1# Recipe 1: Basic Trie — Insert / Search / StartsWith
2class TrieNode:
3 def __init__(self):
4 self.children = {}
5 self.is_end = False
6
7class Trie:
8 def __init__(self):
9 self.root = TrieNode()
10
11 def insert(self, word):
12 node = self.root
13 for char in word:
14 if char not in node.children:
15 node.children[char] = TrieNode()
16 node = node.children[char]
17 node.is_end = True
18
19 def search(self, word):
20 node = self.root
21 for char in word:
22 if char not in node.children:
23 return False
24 node = node.children[char]
25 return node.is_end
26
27 def starts_with(self, prefix):
28 node = self.root
29 for char in prefix:
30 if char not in node.children:
31 return False
32 node = node.children[char]
33 return True
34
35# Recipe 2: Wildcard Search with DFS
36def search_with_wildcard(node, word, i):
37 if i == len(word):
38 return node.is_end
39 if word[i] == '.':
40 for child in node.children.values():
41 if search_with_wildcard(child, word, i + 1):
42 return True
43 return False
44 if word[i] not in node.children:
45 return False
46 return search_with_wildcard(node.children[word[i]], word, i + 1)
47
48# Recipe 3: Grid Word Search with Trie
49def find_words(board, words):
50 trie = Trie()
51 for w in words:
52 trie.insert(w)
53 result = []
54 def dfs(r, c, node, path):
55 if node.is_end:
56 result.append(path)
57 node.is_end = False # Avoid duplicates
58 if r < 0 or r >= len(board) or c < 0 or c >= len(board[0]):
59 return
60 char = board[r][c]
61 if char not in node.children:
62 return
63 board[r][c] = '#'
64 for dr, dc in [(0,1),(0,-1),(1,0),(-1,0)]:
65 dfs(r+dr, c+dc, node.children[char], path+char)
66 board[r][c] = char
67 for r in range(len(board)):
68 for c in range(len(board[0])):
69 dfs(r, c, trie.root, "")
O(n)

Complexity

TechniqueInsertSearchSpaceExample
Basic TrieO(m)O(m)O(n*m)Implement Trie
Trie + DFSO(m)O(26^k * m)O(n*m)Add & Search Words
Trie + BacktrackingO(n*m)O(R*C*4^L)O(n*m)Word Search II

Watch Out

  • Forgetting `isEnd` — A prefix like "app" exists in the trie if "apple" was inserted, but `search("app")` should return false unless "app" was explicitly inserted.
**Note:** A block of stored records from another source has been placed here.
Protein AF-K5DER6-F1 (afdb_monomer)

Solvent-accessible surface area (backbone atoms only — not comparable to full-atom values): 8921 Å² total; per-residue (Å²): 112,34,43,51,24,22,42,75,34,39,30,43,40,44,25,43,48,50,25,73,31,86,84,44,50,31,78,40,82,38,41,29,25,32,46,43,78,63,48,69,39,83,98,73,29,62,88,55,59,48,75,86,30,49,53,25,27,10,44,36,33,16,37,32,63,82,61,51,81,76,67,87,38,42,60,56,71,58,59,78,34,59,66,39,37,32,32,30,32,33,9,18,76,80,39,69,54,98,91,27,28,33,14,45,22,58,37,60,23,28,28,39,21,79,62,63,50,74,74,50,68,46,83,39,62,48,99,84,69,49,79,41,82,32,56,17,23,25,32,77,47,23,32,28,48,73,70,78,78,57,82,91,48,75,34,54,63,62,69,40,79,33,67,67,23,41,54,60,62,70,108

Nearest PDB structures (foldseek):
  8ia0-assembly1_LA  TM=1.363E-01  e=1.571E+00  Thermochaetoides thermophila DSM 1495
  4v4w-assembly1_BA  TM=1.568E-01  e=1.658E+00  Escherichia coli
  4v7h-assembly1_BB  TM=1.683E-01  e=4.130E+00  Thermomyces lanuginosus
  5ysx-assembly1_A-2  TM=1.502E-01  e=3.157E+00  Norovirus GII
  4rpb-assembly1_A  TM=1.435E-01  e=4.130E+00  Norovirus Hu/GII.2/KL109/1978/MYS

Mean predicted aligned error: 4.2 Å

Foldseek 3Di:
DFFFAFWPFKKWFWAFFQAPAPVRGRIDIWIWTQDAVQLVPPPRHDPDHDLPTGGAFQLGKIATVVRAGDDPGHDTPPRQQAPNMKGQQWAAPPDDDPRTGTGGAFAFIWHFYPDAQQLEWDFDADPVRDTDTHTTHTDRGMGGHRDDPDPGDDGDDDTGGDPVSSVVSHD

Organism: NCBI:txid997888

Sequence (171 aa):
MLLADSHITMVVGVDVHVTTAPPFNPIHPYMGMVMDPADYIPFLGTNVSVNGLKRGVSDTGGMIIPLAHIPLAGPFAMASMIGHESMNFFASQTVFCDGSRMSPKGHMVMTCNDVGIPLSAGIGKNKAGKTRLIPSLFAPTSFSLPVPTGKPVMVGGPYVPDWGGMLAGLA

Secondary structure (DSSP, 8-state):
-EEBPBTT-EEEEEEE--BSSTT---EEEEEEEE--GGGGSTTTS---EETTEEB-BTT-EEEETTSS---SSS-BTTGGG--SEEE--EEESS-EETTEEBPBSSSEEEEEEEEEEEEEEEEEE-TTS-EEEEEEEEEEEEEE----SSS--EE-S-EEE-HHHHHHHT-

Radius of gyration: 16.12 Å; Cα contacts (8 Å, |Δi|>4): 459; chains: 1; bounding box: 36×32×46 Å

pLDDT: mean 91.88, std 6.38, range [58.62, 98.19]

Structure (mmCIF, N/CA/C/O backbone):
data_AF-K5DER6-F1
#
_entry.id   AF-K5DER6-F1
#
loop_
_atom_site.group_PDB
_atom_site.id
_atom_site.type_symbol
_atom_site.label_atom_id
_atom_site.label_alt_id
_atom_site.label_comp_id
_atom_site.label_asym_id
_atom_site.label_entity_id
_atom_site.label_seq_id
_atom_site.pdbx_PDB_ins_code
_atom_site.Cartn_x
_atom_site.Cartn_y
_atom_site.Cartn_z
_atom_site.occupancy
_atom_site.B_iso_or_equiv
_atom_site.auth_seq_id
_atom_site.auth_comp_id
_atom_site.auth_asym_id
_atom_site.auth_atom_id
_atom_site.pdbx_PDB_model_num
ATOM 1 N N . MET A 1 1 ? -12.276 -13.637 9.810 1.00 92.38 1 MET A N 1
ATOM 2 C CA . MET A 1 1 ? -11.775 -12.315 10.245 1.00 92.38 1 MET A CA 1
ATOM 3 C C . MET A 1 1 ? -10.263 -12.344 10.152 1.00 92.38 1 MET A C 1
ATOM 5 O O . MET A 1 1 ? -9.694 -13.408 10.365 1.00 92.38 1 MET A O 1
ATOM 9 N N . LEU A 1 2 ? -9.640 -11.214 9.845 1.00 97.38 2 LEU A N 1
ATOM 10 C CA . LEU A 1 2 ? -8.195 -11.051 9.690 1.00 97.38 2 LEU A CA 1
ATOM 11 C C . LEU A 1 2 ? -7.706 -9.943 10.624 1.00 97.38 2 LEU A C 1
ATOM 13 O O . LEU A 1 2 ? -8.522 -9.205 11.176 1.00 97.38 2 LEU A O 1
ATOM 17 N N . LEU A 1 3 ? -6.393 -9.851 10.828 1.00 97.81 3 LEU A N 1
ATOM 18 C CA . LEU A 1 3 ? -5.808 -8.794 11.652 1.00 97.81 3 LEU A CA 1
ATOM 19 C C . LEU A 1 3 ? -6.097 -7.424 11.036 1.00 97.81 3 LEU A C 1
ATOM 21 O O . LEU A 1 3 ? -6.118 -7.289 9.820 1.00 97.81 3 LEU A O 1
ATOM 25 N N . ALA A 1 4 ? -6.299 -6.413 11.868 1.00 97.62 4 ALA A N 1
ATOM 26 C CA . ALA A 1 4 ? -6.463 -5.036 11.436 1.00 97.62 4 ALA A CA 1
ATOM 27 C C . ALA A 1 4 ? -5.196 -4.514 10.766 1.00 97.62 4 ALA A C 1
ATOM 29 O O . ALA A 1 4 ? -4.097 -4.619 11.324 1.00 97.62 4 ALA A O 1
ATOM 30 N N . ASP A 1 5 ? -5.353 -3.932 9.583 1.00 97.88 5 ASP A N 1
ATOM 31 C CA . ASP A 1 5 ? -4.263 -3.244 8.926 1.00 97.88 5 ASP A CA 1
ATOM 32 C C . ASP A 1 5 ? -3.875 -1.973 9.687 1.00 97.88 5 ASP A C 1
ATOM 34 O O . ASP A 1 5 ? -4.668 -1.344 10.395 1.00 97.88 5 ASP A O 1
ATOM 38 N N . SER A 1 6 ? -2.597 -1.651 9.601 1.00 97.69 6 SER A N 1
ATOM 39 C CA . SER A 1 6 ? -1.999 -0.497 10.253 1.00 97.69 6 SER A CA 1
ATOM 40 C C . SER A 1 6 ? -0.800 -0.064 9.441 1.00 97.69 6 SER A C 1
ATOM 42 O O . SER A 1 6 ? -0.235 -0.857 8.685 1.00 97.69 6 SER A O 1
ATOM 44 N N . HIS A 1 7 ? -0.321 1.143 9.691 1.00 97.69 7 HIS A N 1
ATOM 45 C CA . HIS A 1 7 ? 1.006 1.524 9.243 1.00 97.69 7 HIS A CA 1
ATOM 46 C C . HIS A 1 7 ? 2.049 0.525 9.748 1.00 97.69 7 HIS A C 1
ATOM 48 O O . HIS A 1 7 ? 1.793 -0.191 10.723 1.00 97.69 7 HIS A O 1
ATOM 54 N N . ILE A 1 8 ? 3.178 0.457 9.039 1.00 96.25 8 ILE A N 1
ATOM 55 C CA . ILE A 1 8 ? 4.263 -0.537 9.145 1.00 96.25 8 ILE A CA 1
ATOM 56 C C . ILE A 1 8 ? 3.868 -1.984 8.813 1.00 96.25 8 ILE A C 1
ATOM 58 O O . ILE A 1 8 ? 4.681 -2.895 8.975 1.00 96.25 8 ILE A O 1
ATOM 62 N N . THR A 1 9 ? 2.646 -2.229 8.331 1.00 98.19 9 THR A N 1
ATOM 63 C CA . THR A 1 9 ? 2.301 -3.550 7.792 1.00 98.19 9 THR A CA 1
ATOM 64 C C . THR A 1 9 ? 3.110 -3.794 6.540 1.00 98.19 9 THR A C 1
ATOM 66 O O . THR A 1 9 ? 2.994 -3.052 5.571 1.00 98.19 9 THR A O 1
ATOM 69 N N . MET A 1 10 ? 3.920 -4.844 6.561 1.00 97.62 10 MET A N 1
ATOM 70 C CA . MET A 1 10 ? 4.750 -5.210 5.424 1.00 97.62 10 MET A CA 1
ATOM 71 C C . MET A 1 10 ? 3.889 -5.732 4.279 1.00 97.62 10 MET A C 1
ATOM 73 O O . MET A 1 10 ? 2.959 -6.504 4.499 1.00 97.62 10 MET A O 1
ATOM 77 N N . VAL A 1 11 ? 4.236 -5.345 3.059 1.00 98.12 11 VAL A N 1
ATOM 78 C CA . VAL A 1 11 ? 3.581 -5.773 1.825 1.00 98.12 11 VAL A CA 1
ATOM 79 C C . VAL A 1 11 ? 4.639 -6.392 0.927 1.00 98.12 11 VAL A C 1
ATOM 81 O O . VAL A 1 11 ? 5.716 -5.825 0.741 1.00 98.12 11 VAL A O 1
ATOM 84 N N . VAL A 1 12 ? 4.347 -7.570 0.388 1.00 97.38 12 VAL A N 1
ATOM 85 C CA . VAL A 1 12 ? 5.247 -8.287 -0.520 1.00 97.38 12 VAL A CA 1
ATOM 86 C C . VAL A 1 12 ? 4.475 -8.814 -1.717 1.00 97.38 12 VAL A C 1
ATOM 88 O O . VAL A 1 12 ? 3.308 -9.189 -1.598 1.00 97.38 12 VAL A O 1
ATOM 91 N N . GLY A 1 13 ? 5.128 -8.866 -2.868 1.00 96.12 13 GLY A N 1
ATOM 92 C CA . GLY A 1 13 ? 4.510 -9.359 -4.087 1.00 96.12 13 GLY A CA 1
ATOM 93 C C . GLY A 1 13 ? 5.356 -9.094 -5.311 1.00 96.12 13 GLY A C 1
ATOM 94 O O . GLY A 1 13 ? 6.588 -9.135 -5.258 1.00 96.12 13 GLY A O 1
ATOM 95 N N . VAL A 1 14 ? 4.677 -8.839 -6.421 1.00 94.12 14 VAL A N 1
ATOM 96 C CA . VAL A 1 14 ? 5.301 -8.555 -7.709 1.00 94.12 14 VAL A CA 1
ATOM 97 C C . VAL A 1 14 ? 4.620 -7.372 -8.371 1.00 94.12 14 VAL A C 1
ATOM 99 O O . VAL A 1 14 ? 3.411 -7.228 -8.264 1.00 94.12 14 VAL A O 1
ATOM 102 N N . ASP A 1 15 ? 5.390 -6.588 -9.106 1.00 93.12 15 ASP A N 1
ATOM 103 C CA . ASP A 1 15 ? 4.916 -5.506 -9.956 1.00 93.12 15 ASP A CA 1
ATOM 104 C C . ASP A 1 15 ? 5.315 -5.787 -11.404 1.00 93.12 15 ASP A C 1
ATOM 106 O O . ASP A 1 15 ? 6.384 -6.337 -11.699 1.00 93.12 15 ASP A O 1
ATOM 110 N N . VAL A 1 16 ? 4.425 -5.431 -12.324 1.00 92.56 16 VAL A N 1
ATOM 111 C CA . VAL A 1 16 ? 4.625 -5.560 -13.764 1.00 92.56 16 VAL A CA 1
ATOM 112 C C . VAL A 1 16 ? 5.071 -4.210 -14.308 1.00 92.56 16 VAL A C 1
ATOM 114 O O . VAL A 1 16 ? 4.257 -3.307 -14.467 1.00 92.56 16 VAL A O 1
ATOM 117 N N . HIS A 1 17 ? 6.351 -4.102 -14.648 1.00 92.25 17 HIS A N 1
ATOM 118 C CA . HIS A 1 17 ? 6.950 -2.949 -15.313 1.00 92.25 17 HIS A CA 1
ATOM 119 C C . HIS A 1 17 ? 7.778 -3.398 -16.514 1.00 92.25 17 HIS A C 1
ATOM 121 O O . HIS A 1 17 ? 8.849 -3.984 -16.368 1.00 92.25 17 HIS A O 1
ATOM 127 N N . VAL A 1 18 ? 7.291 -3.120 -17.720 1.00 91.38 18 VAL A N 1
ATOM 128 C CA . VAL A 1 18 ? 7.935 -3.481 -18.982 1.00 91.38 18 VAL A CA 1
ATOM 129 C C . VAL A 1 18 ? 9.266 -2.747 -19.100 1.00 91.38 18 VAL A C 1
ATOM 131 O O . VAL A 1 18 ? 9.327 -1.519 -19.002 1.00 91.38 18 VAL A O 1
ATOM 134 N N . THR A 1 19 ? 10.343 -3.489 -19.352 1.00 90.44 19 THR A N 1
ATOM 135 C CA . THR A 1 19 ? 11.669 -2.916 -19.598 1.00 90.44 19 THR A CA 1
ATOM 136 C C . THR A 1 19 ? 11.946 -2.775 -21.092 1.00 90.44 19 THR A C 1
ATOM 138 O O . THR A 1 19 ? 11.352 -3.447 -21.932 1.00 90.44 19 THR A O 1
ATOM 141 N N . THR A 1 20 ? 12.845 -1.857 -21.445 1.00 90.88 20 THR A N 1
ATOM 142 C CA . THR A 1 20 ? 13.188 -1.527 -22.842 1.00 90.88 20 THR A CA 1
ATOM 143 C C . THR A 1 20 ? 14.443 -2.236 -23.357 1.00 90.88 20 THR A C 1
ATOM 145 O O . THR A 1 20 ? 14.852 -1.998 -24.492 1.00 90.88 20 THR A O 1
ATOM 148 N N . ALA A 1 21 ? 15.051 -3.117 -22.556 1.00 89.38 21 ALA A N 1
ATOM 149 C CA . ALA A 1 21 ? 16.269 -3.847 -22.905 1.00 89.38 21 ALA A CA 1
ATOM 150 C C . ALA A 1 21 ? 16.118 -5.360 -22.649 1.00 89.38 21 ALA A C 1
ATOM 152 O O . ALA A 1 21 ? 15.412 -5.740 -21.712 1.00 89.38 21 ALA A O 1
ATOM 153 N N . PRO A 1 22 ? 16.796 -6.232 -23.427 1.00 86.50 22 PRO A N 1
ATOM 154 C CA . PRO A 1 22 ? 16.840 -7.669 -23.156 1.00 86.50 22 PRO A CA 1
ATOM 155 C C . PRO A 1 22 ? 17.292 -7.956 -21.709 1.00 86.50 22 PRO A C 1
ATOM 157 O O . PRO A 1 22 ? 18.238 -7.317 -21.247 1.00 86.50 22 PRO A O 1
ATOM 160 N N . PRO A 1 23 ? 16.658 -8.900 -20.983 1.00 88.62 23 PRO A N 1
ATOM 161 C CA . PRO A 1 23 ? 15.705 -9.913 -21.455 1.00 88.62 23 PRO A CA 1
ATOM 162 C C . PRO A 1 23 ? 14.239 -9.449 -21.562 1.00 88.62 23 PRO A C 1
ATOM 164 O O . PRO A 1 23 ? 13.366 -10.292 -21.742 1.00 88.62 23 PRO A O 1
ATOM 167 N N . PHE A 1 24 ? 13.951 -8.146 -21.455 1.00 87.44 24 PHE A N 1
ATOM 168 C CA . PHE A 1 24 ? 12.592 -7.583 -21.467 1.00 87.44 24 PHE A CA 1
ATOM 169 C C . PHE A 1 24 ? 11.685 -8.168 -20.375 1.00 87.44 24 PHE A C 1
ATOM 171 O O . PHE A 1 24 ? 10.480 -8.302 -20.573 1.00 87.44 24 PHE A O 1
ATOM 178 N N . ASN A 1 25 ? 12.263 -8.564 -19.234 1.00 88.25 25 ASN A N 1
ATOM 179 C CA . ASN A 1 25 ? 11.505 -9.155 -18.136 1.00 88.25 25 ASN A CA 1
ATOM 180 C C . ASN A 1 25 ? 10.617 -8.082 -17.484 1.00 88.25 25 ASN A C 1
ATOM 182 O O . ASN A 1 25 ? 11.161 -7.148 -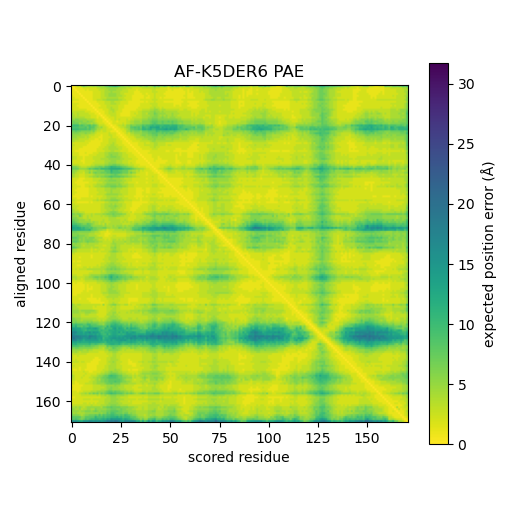16.890 1.00 88.25 25 ASN A O 1
ATOM 186 N N . PRO A 1 26 ? 9.281 -8.209 -17.544 1.00 89.06 26 PRO A N 1
ATOM 187 C CA . PRO A 1 26 ? 8.400 -7.217 -16.955 1.00 89.06 26 PRO A CA 1
ATOM 188 C C . PRO A 1 26 ? 8.217 -7.414 -15.444 1.00 89.06 26 PRO A C 1
ATOM 190 O O . PRO A 1 26 ? 7.735 -6.512 -14.769 1.00 89.06 26 PRO A O 1
ATOM 193 N N . ILE A 1 27 ? 8.573 -8.578 -14.892 1.00 90.81 27 ILE A N 1
ATOM 194 C CA . ILE A 1 27 ? 8.275 -8.917 -13.499 1.00 90.81 27 ILE A CA 1
ATOM 195 C C . ILE A 1 27 ? 9.375 -8.404 -12.573 1.00 90.81 27 ILE A C 1
ATOM 197 O O . ILE A 1 27 ? 10.531 -8.823 -12.674 1.00 90.81 27 ILE A O 1
ATOM 201 N N . HIS A 1 28 ? 8.981 -7.547 -11.634 1.00 89.38 28 HIS A N 1
ATOM 202 C CA . HIS A 1 28 ? 9.830 -6.978 -10.596 1.00 89.38 28 HIS A CA 1
ATOM 203 C C . HIS A 1 28 ? 9.268 -7.341 -9.216 1.00 89.38 28 HIS A C 1
ATOM 205 O O . HIS A 1 28 ? 8.053 -7.379 -9.046 1.00 89.38 28 HIS A O 1
ATOM 211 N N . PRO A 1 29 ? 10.106 -7.640 -8.213 1.00 92.06 29 PRO A N 1
ATOM 212 C CA . PRO A 1 29 ? 9.621 -7.856 -6.858 1.00 92.06 29 PRO A CA 1
ATOM 213 C C . PRO A 1 29 ? 9.089 -6.543 -6.277 1.00 92.06 29 PRO A C 1
ATOM 215 O O . PRO A 1 29 ? 9.746 -5.507 -6.384 1.00 92.06 29 PRO A O 1
ATOM 218 N N . TYR A 1 30 ? 7.943 -6.616 -5.607 1.00 94.62 30 TYR A N 1
ATOM 219 C CA . TYR A 1 30 ? 7.458 -5.549 -4.744 1.00 94.62 30 TYR A CA 1
ATOM 220 C C . TYR A 1 30 ? 7.738 -5.913 -3.290 1.00 94.62 30 TYR A C 1
ATOM 222 O O . TYR A 1 30 ? 7.392 -6.998 -2.813 1.00 94.62 30 TYR A O 1
ATOM 230 N N . MET A 1 31 ? 8.351 -4.982 -2.571 1.00 95.81 31 MET A N 1
ATOM 231 C CA . MET A 1 31 ? 8.489 -5.036 -1.126 1.00 95.81 31 MET A CA 1
ATOM 232 C C . MET A 1 31 ? 8.234 -3.639 -0.599 1.00 95.81 31 MET A C 1
ATOM 234 O O . MET A 1 31 ? 8.872 -2.690 -1.036 1.00 95.81 31 MET A O 1
ATOM 238 N N . GLY A 1 32 ? 7.306 -3.498 0.330 1.00 96.62 32 GLY A N 1
ATOM 239 C CA . GLY A 1 32 ? 6.916 -2.203 0.853 1.00 96.62 32 GLY A CA 1
ATOM 240 C C . GLY A 1 32 ? 6.264 -2.321 2.210 1.00 96.62 32 GLY A C 1
ATOM 241 O O . GLY A 1 32 ? 6.261 -3.382 2.841 1.00 96.62 32 GLY A O 1
ATOM 242 N N . MET A 1 33 ? 5.695 -1.216 2.653 1.00 97.06 33 MET A N 1
ATOM 243 C CA . MET A 1 33 ? 4.882 -1.173 3.852 1.00 97.06 33 MET A CA 1
ATOM 244 C C . MET A 1 33 ? 3.717 -0.214 3.669 1.00 97.06 33 MET A C 1
ATOM 246 O O . MET A 1 33 ? 3.835 0.783 2.960 1.00 97.06 33 MET A O 1
ATOM 250 N N . VAL A 1 34 ? 2.616 -0.488 4.357 1.00 97.56 34 VAL A N 1
ATOM 251 C CA . VAL A 1 34 ? 1.540 0.486 4.531 1.00 97.56 34 VAL A CA 1
ATOM 252 C C . VAL A 1 34 ? 2.113 1.659 5.319 1.00 97.56 34 VAL A C 1
ATOM 254 O O . VAL A 1 34 ? 2.584 1.494 6.449 1.00 97.56 34 VAL A O 1
ATOM 257 N N . MET A 1 35 ? 2.141 2.824 4.690 1.00 96.25 35 MET A N 1
ATOM 258 C CA . MET A 1 35 ? 2.642 4.061 5.262 1.00 96.25 35 MET A CA 1
ATOM 259 C C . MET A 1 35 ? 2.149 5.210 4.399 1.00 96.25 35 MET A C 1
ATOM 261 O O . MET A 1 35 ? 2.567 5.362 3.255 1.00 96.25 35 MET A O 1
ATOM 265 N N . ASP A 1 36 ? 1.294 6.026 4.992 1.00 94.62 36 ASP A N 1
ATOM 266 C CA . ASP A 1 36 ? 0.729 7.204 4.359 1.00 94.62 36 ASP A CA 1
ATOM 267 C C . ASP A 1 36 ? 1.113 8.455 5.162 1.00 94.62 36 ASP A C 1
ATOM 269 O O . ASP A 1 36 ? 0.611 8.667 6.268 1.00 94.62 36 ASP A O 1
ATOM 273 N N . PRO A 1 37 ? 2.020 9.305 4.661 1.00 92.88 37 PRO A N 1
ATOM 274 C CA . PRO A 1 37 ? 2.378 10.536 5.353 1.00 92.88 37 PRO A CA 1
ATOM 275 C C . PRO A 1 37 ? 1.181 11.455 5.661 1.00 92.88 37 PRO A C 1
ATOM 277 O O . PRO A 1 37 ? 1.236 12.187 6.653 1.00 92.88 37 PRO A O 1
ATOM 280 N N . ALA A 1 38 ? 0.099 11.412 4.870 1.00 92.56 38 ALA A N 1
ATOM 281 C CA . ALA A 1 38 ? -1.083 12.247 5.083 1.00 92.56 38 ALA A CA 1
ATOM 282 C C . ALA A 1 38 ? -1.807 11.911 6.398 1.00 92.56 38 ALA A C 1
ATOM 284 O O . ALA A 1 38 ? -2.266 12.814 7.102 1.00 92.56 38 ALA A O 1
ATOM 285 N N . ASP A 1 39 ? -1.799 10.639 6.809 1.00 95.12 39 ASP A N 1
ATOM 286 C CA . ASP A 1 39 ? -2.382 10.171 8.076 1.00 95.12 39 ASP A CA 1
ATOM 287 C C . ASP A 1 39 ? -1.699 10.770 9.324 1.00 95.12 39 ASP A C 1
ATOM 289 O O . ASP A 1 39 ? -2.238 10.702 10.435 1.00 95.12 39 ASP A O 1
ATOM 293 N N . TYR A 1 40 ? -0.512 11.366 9.169 1.00 95.19 40 TYR A N 1
ATOM 294 C CA . TYR A 1 40 ? 0.234 12.013 10.251 1.00 95.19 40 TYR A CA 1
ATOM 295 C C . TYR A 1 40 ? 0.089 13.536 10.285 1.00 95.19 40 TYR A C 1
ATOM 297 O O . TYR A 1 40 ? 0.599 14.162 11.219 1.00 95.19 40 TYR A O 1
ATOM 305 N N . ILE A 1 41 ? -0.600 14.149 9.317 1.00 94.19 41 ILE A N 1
ATOM 306 C CA . ILE A 1 41 ? -0.780 15.602 9.291 1.00 94.19 41 ILE A CA 1
ATOM 307 C C . ILE A 1 41 ? -1.677 16.021 10.469 1.00 94.19 41 ILE A C 1
ATOM 309 O O . ILE A 1 41 ? -2.806 15.534 10.580 1.00 94.19 41 ILE A O 1
ATOM 313 N N . PRO A 1 42 ? -1.228 16.929 11.357 1.00 90.56 42 PRO A N 1
ATOM 314 C CA . PRO A 1 42 ? -2.027 17.363 12.498 1.00 90.56 42 PRO A CA 1
ATOM 315 C C . PRO A 1 42 ? -3.395 17.906 12.074 1.00 90.56 42 PRO A C 1
ATOM 317 O O . PRO A 1 42 ? -3.485 18.710 11.149 1.00 90.56 42 PRO A O 1
ATOM 320 N N . PHE A 1 43 ? -4.450 17.484 12.777 1.00 87.44 43 PHE A N 1
ATOM 321 C CA . PHE A 1 43 ? -5.851 17.891 12.567 1.00 87.44 43 PHE A CA 1
ATOM 322 C C . PHE A 1 43 ? -6.492 17.494 11.223 1.00 87.44 43 PHE A C 1
ATOM 324 O O . PHE A 1 43 ? -7.701 17.665 11.087 1.00 87.44 43 PHE A O 1
ATOM 331 N N . LEU A 1 44 ? -5.725 16.957 10.267 1.00 87.94 44 LEU A N 1
ATOM 332 C CA . LEU A 1 44 ? -6.212 16.525 8.949 1.00 87.94 44 LEU A CA 1
ATOM 333 C C . LEU A 1 44 ? -6.134 15.006 8.759 1.00 87.94 44 LEU A C 1
ATOM 335 O O . LEU A 1 44 ? -7.050 14.421 8.192 1.00 87.94 44 LEU A O 1
ATOM 339 N N . GLY A 1 45 ? -5.061 14.376 9.240 1.00 90.88 45 GLY A N 1
ATOM 340 C CA . GLY A 1 45 ? -4.880 12.929 9.179 1.00 90.88 45 GLY A CA 1
ATOM 341 C C . GLY A 1 45 ? -5.731 12.166 10.199 1.00 90.88 45 GLY A C 1
ATOM 342 O O . GLY A 1 45 ? -6.513 12.734 10.966 1.00 90.88 45 GLY A O 1
ATOM 343 N N . THR A 1 46 ? -5.548 10.847 10.252 1.00 93.44 46 THR A N 1
ATOM 344 C CA . THR A 1 46 ? -6.300 9.981 11.168 1.00 93.44 46 THR A CA 1
ATOM 345 C C . THR A 1 46 ? -5.876 10.131 12.634 1.00 93.44 46 THR A C 1
ATOM 347 O O . THR A 1 46 ? -4.692 10.215 12.976 1.00 93.44 46 THR A O 1
ATOM 350 N N . ASN A 1 47 ? -6.854 10.070 13.542 1.00 93.38 47 ASN A N 1
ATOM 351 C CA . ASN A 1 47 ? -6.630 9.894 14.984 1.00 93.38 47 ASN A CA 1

Always check `isEnd`.
  • Not handling wildcard `.` — When `.` appears, you must try ALL children, not skip the character. This requires DFS/recursion.
  • Off-by-one in trie depth — String index `i` corresponds to trie depth `i+1` (root is depth 0, first character is depth 1).
  • Duplicate results in Word Search II — If the same word can be found via multiple grid paths, you'll add it multiple times. Remove or mark found words in the trie.
  • Array vs HashMap — Using `children[26]` when input includes uppercase or special characters causes index-out-of-bounds. Use a HashMap for arbitrary character sets.
  • Not pruning dead branches — In Word Search II, after finding a word, if a trie node has no remaining children, prune it to speed up future searches.